Personal information
- Date of birth: 26 September 1997 (age 28)
- Place of birth: Tokyo, Japan
- Position: Forward

Youth career
- Tokyo Verdy
- 2013–2015: Ichiritsu Funabashi High School

College career
- Years: Team / Apps / (Gls)
- 2016–2020: Toin University of Yokohama

Senior career*
- Years: Team / Apps / (Gls)
- 2020–2021: Veertien Mie
- 2021–2023: Hokkaido Tokachi Sky Earth / 8 / (3)
- 2023–2024: Tokyo 23 / 1 / (0)
- 2024–2025: One Taguig / 29 / (29)
- 2025: Salavan United / 9 / (7)
- 2026–: Young Elephants / 8 / (6)

= Tsukasa Shimomura =

Japanese footballer

Tsukasa Shimomura (下村 司, Shimomura Tsukasa) is a Japanese professional footballer who plays as a forward for Lao League 1 club Young Elephants.

==Personal life==
Shimomura was born in the Tokyo area. He is the fourth of five siblings, and began playing football at an early age. His father was a football coach at the local training center.

==Career==
===Youth career===
As a kid, Shimomura played for the youth academy of J1 League club Tokyo Verdy. Later, he went on to study and play for Funabashi Municipal High School where he won the national championship.

===College career===
After graduating high school, Shimomura played college football for the varsity team of Toin University of Yokohama in 2016. He graduated from the college in 2020.

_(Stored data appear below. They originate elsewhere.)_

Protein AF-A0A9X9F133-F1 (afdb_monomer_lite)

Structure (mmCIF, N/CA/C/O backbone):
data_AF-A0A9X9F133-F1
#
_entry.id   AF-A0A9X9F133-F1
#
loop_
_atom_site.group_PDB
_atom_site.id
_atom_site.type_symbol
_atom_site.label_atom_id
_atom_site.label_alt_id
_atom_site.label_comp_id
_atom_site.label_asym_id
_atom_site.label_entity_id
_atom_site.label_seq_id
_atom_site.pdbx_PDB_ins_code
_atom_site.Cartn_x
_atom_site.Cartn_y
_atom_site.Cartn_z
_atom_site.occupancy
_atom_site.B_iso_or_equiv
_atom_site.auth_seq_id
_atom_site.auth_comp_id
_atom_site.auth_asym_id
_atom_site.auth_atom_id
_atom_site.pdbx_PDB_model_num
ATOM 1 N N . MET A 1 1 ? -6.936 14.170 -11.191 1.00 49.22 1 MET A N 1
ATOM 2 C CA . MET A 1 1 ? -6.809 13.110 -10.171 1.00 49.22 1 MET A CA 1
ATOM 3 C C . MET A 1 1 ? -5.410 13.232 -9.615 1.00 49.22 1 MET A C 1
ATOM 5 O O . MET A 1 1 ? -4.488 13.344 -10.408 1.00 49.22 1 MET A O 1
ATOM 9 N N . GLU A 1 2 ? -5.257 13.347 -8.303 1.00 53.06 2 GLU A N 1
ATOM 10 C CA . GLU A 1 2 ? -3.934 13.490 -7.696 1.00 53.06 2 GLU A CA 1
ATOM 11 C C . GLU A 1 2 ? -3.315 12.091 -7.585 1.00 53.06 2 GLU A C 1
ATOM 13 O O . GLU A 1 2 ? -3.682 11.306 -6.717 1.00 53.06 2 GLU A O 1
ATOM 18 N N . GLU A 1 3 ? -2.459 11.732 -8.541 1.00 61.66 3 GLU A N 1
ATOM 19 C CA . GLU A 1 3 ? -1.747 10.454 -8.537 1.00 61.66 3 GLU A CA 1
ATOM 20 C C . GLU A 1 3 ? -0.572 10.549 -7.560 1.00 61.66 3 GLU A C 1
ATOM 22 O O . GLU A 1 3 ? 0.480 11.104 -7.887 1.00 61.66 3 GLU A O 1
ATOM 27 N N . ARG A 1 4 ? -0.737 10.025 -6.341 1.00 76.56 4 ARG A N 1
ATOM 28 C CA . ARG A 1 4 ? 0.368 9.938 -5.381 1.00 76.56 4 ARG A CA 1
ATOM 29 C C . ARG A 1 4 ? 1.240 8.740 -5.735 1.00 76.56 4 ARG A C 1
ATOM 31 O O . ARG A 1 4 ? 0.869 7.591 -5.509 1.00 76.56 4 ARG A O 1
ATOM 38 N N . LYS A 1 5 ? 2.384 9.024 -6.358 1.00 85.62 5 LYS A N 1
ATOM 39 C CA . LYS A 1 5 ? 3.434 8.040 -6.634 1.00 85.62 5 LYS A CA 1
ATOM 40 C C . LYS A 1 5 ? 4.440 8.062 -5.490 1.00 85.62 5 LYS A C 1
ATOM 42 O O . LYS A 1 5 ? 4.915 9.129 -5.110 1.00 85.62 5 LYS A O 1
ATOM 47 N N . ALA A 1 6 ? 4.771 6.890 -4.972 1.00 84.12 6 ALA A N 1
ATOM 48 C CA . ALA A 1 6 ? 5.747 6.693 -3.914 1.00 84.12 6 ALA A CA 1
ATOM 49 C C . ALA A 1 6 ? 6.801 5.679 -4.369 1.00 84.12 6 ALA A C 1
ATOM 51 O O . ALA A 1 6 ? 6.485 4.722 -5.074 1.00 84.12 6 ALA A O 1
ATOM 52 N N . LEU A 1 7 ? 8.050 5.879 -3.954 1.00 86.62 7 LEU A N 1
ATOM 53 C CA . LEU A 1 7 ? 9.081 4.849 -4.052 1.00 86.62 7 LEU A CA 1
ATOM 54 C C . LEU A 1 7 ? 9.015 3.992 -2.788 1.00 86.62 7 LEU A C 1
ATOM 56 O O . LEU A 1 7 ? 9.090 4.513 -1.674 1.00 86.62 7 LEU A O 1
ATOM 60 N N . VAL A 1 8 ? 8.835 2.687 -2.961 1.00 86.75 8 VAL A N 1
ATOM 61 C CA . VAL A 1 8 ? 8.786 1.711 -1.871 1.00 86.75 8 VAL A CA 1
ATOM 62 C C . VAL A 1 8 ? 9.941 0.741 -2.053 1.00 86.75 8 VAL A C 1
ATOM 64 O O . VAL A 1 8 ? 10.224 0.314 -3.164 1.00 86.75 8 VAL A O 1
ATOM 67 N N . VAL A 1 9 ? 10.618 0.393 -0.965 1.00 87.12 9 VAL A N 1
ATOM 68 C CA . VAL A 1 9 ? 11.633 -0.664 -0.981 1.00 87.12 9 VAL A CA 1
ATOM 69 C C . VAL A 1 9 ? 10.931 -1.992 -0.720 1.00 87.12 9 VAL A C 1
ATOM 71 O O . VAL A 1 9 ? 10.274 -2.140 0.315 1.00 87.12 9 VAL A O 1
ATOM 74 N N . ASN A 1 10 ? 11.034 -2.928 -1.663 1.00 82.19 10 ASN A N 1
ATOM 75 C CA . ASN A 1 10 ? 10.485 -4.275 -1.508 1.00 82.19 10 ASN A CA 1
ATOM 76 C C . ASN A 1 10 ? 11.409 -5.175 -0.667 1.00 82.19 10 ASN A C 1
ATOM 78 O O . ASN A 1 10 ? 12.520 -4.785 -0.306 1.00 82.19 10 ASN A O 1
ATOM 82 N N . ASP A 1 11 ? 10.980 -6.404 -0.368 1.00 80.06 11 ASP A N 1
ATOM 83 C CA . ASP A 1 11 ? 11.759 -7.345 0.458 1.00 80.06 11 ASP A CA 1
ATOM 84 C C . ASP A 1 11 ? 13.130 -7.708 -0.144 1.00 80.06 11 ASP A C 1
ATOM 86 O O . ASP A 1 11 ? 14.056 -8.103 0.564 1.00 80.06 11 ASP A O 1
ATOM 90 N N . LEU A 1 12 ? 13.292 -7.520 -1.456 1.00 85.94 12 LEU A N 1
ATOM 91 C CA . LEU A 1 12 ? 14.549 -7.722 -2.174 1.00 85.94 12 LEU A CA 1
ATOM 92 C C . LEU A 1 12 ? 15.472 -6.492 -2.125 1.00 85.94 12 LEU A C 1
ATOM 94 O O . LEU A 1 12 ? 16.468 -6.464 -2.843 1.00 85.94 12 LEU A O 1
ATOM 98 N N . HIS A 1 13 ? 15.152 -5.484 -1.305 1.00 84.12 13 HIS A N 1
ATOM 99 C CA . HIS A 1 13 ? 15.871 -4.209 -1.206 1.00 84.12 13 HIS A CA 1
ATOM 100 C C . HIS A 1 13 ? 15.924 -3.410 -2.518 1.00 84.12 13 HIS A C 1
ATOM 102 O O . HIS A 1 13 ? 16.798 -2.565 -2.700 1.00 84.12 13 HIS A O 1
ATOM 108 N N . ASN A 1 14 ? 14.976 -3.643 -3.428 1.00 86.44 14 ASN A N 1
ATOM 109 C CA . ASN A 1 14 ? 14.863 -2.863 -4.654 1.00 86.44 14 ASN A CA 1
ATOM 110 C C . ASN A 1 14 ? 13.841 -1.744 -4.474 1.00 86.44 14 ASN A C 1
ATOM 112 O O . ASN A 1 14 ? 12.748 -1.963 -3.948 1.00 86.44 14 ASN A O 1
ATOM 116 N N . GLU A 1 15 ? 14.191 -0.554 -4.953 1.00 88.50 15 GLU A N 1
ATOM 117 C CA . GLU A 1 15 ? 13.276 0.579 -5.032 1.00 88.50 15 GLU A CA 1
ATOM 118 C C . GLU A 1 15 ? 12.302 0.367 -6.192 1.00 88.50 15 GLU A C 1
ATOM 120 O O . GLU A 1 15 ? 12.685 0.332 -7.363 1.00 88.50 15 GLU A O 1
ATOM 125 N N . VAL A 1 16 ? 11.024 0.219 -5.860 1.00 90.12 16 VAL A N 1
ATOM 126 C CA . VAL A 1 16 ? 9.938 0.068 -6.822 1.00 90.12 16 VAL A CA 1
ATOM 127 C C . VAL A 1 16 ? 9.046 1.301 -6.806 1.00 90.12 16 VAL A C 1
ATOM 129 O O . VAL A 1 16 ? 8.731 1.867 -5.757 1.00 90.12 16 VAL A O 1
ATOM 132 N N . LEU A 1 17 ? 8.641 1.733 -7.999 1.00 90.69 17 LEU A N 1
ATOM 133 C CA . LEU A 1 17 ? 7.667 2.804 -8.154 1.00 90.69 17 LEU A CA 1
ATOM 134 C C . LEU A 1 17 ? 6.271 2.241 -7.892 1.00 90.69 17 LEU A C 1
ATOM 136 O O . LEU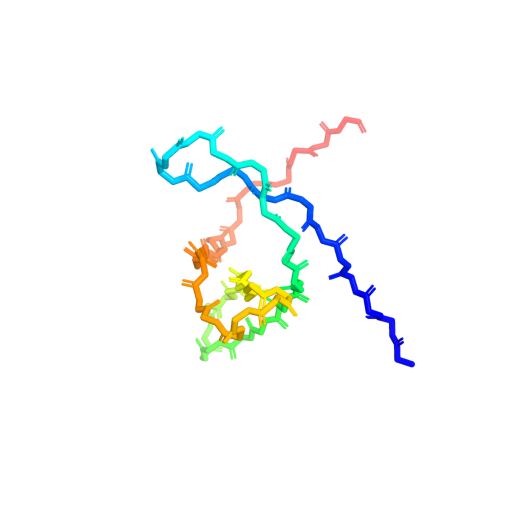 A 1 17 ? 5.845 1.313 -8.578 1.00 90.69 17 LEU A O 1
ATOM 140 N N . CYS A 1 18 ? 5.555 2.835 -6.947 1.00 91.94 18 CYS A N 1
ATOM 141 C CA . CYS A 1 18 ? 4.220 2.415 -6.549 1.00 91.94 18 CYS A CA 1
ATOM 142 C C . CYS A 1 18 ? 3.231 3.579 -6.577 1.00 91.94 18 CYS A C 1
ATOM 144 O O . CYS A 1 18 ? 3.583 4.730 -6.327 1.00 91.94 18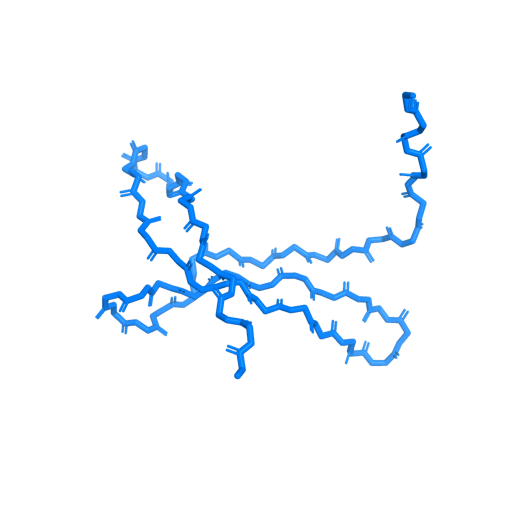 CYS A O 1
ATOM 146 N N . TYR A 1 19 ? 1.972 3.261 -6.838 1.00 90.81 19 TYR A N 1
ATOM 147 C CA . TYR A 1 19 ? 0.837 4.132 -6.586 1.00 90.81 19 TYR A CA 1
ATOM 148 C C . TYR A 1 19 ? 0.334 3.915 -5.164 1.00 90.81 19 TYR A C 1
ATOM 150 O O . TYR A 1 19 ? 0.147 2.779 -4.727 1.00 90.81 19 TYR A O 1
ATOM 158 N N . GLU A 1 20 ? 0.120 5.014 -4.456 1.00 87.56 20 GLU A N 1
ATOM 159 C CA . GLU A 1 20 ? -0.426 5.025 -3.109 1.00 87.56 20 GLU A CA 1
ATOM 160 C C . GLU A 1 20 ? -1.944 5.217 -3.153 1.00 87.56 20 GLU A C 1
ATOM 16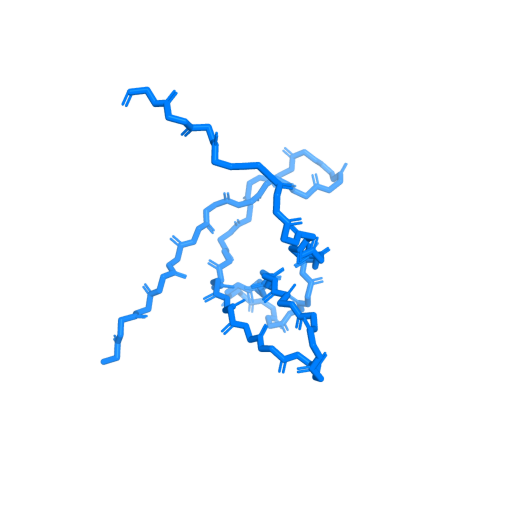2 O O . GLU A 1 20 ? -2.458 6.165 -3.752 1.00 87.56 20 GLU A O 1
ATOM 167 N N . PHE A 1 21 ? -2.656 4.343 -2.448 1.00 88.19 21 PHE A N 1
ATOM 168 C CA . PHE A 1 21 ? -4.094 4.422 -2.254 1.00 88.19 21 PHE A CA 1
ATOM 169 C C . PHE A 1 21 ? -4.415 4.391 -0.768 1.00 88.19 21 PHE A C 1
ATOM 171 O O . PHE A 1 21 ? -3.968 3.508 -0.041 1.00 88.19 21 PHE A O 1
ATOM 178 N N . VAL A 1 22 ? -5.234 5.335 -0.320 1.00 87.62 22 VAL A N 1
ATOM 179 C CA . VAL A 1 22 ? -5.767 5.344 1.042 1.00 87.62 22 VAL A CA 1
ATOM 180 C C . VAL A 1 22 ? -7.259 5.088 0.961 1.00 87.62 22 VAL A C 1
ATOM 182 O O . VAL A 1 22 ? -7.988 5.803 0.275 1.00 87.62 22 VAL A O 1
ATOM 185 N N . GLY A 1 23 ? -7.709 4.055 1.656 1.00 87.06 23 GLY A N 1
ATOM 186 C CA . GLY A 1 23 ? -9.109 3.666 1.708 1.00 87.06 23 GLY A CA 1
ATOM 187 C C . GLY A 1 23 ? -9.508 3.273 3.117 1.00 87.06 23 GLY A C 1
ATOM 188 O O . GLY A 1 23 ? -8.666 2.963 3.957 1.00 87.06 23 GLY A O 1
ATOM 189 N N . THR A 1 24 ? -10.803 3.278 3.392 1.00 88.19 24 THR A N 1
ATOM 190 C CA . THR A 1 24 ? -11.342 2.769 4.651 1.00 88.19 24 THR A CA 1
ATOM 191 C C . THR A 1 24 ? -12.117 1.488 4.390 1.00 88.19 24 THR A C 1
ATOM 193 O O . THR A 1 24 ? -12.901 1.396 3.447 1.00 88.19 24 THR A O 1
ATOM 196 N N . LEU A 1 25 ? -11.890 0.478 5.225 1.00 85.94 25 LEU A N 1
ATOM 197 C CA . LEU A 1 25 ? -12.662 -0.756 5.233 1.00 85.94 25 LEU A CA 1
ATOM 198 C C . LEU A 1 25 ? -13.326 -0.877 6.605 1.00 85.94 25 LEU A C 1
ATOM 200 O O . LEU A 1 25 ? -12.694 -1.200 7.612 1.00 85.94 25 LEU A O 1
ATOM 204 N N . GLY A 1 26 ? -14.619 -0.553 6.653 1.00 87.06 26 GLY A N 1
ATOM 205 C CA . GLY A 1 26 ? -15.369 -0.463 7.903 1.00 87.06 26 GLY A CA 1
ATOM 206 C C . GLY A 1 26 ? -14.919 0.729 8.752 1.00 87.06 26 GLY A C 1
ATOM 207 O O . GLY A 1 26 ? -15.124 1.876 8.367 1.00 87.06 26 GLY A O 1
ATOM 208 N N . LYS A 1 27 ? -14.336 0.453 9.925 1.00 84.62 27 LYS A N 1
ATOM 209 C CA . LYS A 1 27 ? -13.805 1.472 10.857 1.00 84.62 27 LYS A CA 1
ATOM 210 C C . LYS A 1 27 ? -12.286 1.632 10.778 1.00 84.62 27 LYS A C 1
ATOM 212 O O . LYS A 1 27 ? -11.723 2.452 11.495 1.00 84.62 27 LYS A O 1
ATOM 217 N N . ASP A 1 28 ? -11.640 0.829 9.946 1.00 87.06 28 ASP A N 1
ATOM 218 C CA . ASP A 1 28 ? -10.196 0.789 9.811 1.00 87.06 28 ASP A CA 1
ATOM 219 C C . ASP A 1 28 ? -9.774 1.501 8.525 1.00 87.06 28 ASP A C 1
ATOM 221 O O . ASP A 1 28 ? -10.375 1.297 7.467 1.00 87.06 28 ASP A O 1
ATOM 225 N N . THR A 1 29 ? -8.720 2.307 8.602 1.00 87.94 29 THR A N 1
ATOM 226 C CA . THR A 1 29 ? -8.106 2.933 7.428 1.00 87.94 29 THR A CA 1
ATOM 227 C C . THR A 1 29 ? -6.923 2.087 6.977 1.00 87.94 29 THR A C 1
ATOM 229 O O . THR A 1 29 ? -6.154 1.590 7.797 1.00 87.94 29 THR A O 1
ATOM 232 N N . TYR A 1 30 ? -6.766 1.913 5.674 1.00 89.69 30 TYR A N 1
ATOM 233 C CA . TYR A 1 30 ? -5.678 1.170 5.059 1.00 89.69 30 TYR A CA 1
ATOM 234 C C . TYR A 1 30 ? -4.980 2.049 4.033 1.00 89.69 30 TYR A C 1
ATOM 236 O O . TYR A 1 30 ? -5.616 2.788 3.282 1.00 89.69 30 TYR A O 1
ATOM 244 N N . GLN A 1 31 ? -3.662 1.938 4.012 1.00 88.81 31 GLN A N 1
ATOM 245 C CA . GLN A 1 31 ? -2.793 2.541 3.021 1.00 88.81 31 GLN A CA 1
ATOM 246 C C . GLN A 1 31 ? -2.171 1.405 2.213 1.00 88.81 31 GLN A C 1
ATOM 248 O O . GLN A 1 31 ? -1.512 0.524 2.766 1.00 88.81 31 GLN A O 1
ATOM 253 N N . ILE A 1 32 ? -2.439 1.400 0.918 1.00 89.81 32 ILE A N 1
ATOM 254 C CA . ILE A 1 32 ? -2.104 0.335 -0.018 1.00 89.81 32 ILE A CA 1
ATOM 255 C C . ILE A 1 32 ? -1.136 0.913 -1.048 1.00 89.81 32 ILE A C 1
ATOM 257 O O . ILE A 1 32 ? -1.368 1.994 -1.585 1.00 89.81 32 ILE A O 1
ATOM 261 N N . PHE A 1 33 ? -0.064 0.185 -1.330 1.00 90.62 33 PHE A N 1
ATOM 262 C CA . PHE A 1 33 ? 0.930 0.522 -2.338 1.00 90.62 33 PHE A CA 1
ATOM 263 C C . PHE A 1 33 ? 0.895 -0.533 -3.436 1.00 90.62 33 PHE A C 1
ATOM 265 O O . PHE A 1 33 ? 1.193 -1.705 -3.194 1.00 90.62 33 PHE A O 1
ATOM 272 N N . ILE A 1 34 ? 0.537 -0.105 -4.643 1.00 90.06 34 ILE A N 1
ATOM 273 C CA . ILE A 1 34 ? 0.438 -0.965 -5.822 1.00 90.06 34 ILE A CA 1
ATOM 274 C C . ILE A 1 34 ? 1.575 -0.630 -6.779 1.00 90.06 34 ILE A C 1
ATOM 276 O O . ILE A 1 34 ? 1.755 0.531 -7.138 1.00 90.06 34 ILE A O 1
ATOM 280 N N . ASN A 1 35 ? 2.319 -1.634 -7.222 1.00 91.25 35 ASN A N 1
ATOM 281 C CA . ASN A 1 35 ? 3.408 -1.502 -8.176 1.00 91.25 35 ASN A CA 1
ATOM 282 C C . ASN A 1 35 ? 2.929 -0.821 -9.468 1.00 91.25 35 ASN A C 1
ATOM 284 O O . ASN A 1 35 ? 1.990 -1.282 -10.118 1.00 91.25 35 ASN A O 1
ATOM 288 N N . ALA A 1 36 ? 3.594 0.257 -9.874 1.00 89.50 36 ALA A N 1
ATOM 289 C CA . ALA A 1 36 ? 3.226 1.023 -11.059 1.00 89.50 36 ALA A CA 1
ATOM 290 C C . ALA A 1 36 ? 3.532 0.298 -12.380 1.00 89.50 36 ALA A C 1
ATOM 292 O O . ALA A 1 36 ? 2.950 0.649 -13.404 1.00 89.50 36 ALA A O 1
ATOM 293 N N . ASN A 1 37 ? 4.428 -0.694 -12.360 1.00 88.50 37 ASN A N 1
ATOM 294 C CA . ASN A 1 37 ? 4.825 -1.459 -13.541 1.00 88.50 37 ASN A CA 1
ATOM 295 C C . ASN A 1 37 ? 4.011 -2.746 -13.700 1.00 88.50 37 ASN A C 1
ATOM 297 O O . ASN A 1 37 ? 3.586 -3.065 -14.807 1.00 88.50 37 ASN A O 1
ATOM 301 N N . SER A 1 38 ? 3.810 -3.501 -12.614 1.00 88.69 38 SER A N 1
ATOM 302 C CA . SER A 1 38 ? 3.128 -4.804 -12.662 1.00 88.69 38 SER A CA 1
ATOM 303 C C . SER A 1 38 ? 1.658 -4.755 -12.244 1.00 88.69 38 SER A C 1
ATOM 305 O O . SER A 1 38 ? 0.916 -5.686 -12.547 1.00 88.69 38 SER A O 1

===Club career in Japan===
After college, Shimomura played for a number of lower-tier Japanese clubs. He signed his first professional contract with Veertien Mie, before leaving after 1 year to join Hokkaido Tokachi Sky Earth. After renewing his contract for 1 more season, he joined hometown club Tokyo 23 FC.

=== One Taguig ===
In 2024, the announcement was made that Shimomura would leave Tokyo 23 to play abroad, signing with new club One Taguig of the Philippines Football League as an international reinforcement. He scored in his first game for the club against Manila Montet, scoring 4 in his next game against the Philippine Air Force.

=== Salavan United ===
In August 2025, Shimomura joined Salavan United, a club competing in Lao League 1. The move marked his first time playing in Laos. Shimomura was assigned the number 77 shirt and continued in his role as a centre forward. During the first half of the season, he recorded 7 goals and 4 assists, establishing himself as one of the league’s most productive attacking players. His performances earned him 4th highest goal scorer.

=== Young Elephants FC ===
In December 2025, he moved to Young Elephants FC ahead of the 2026 season. He made an immediate impact by scoring two goals on his debut and was named Player of the Match.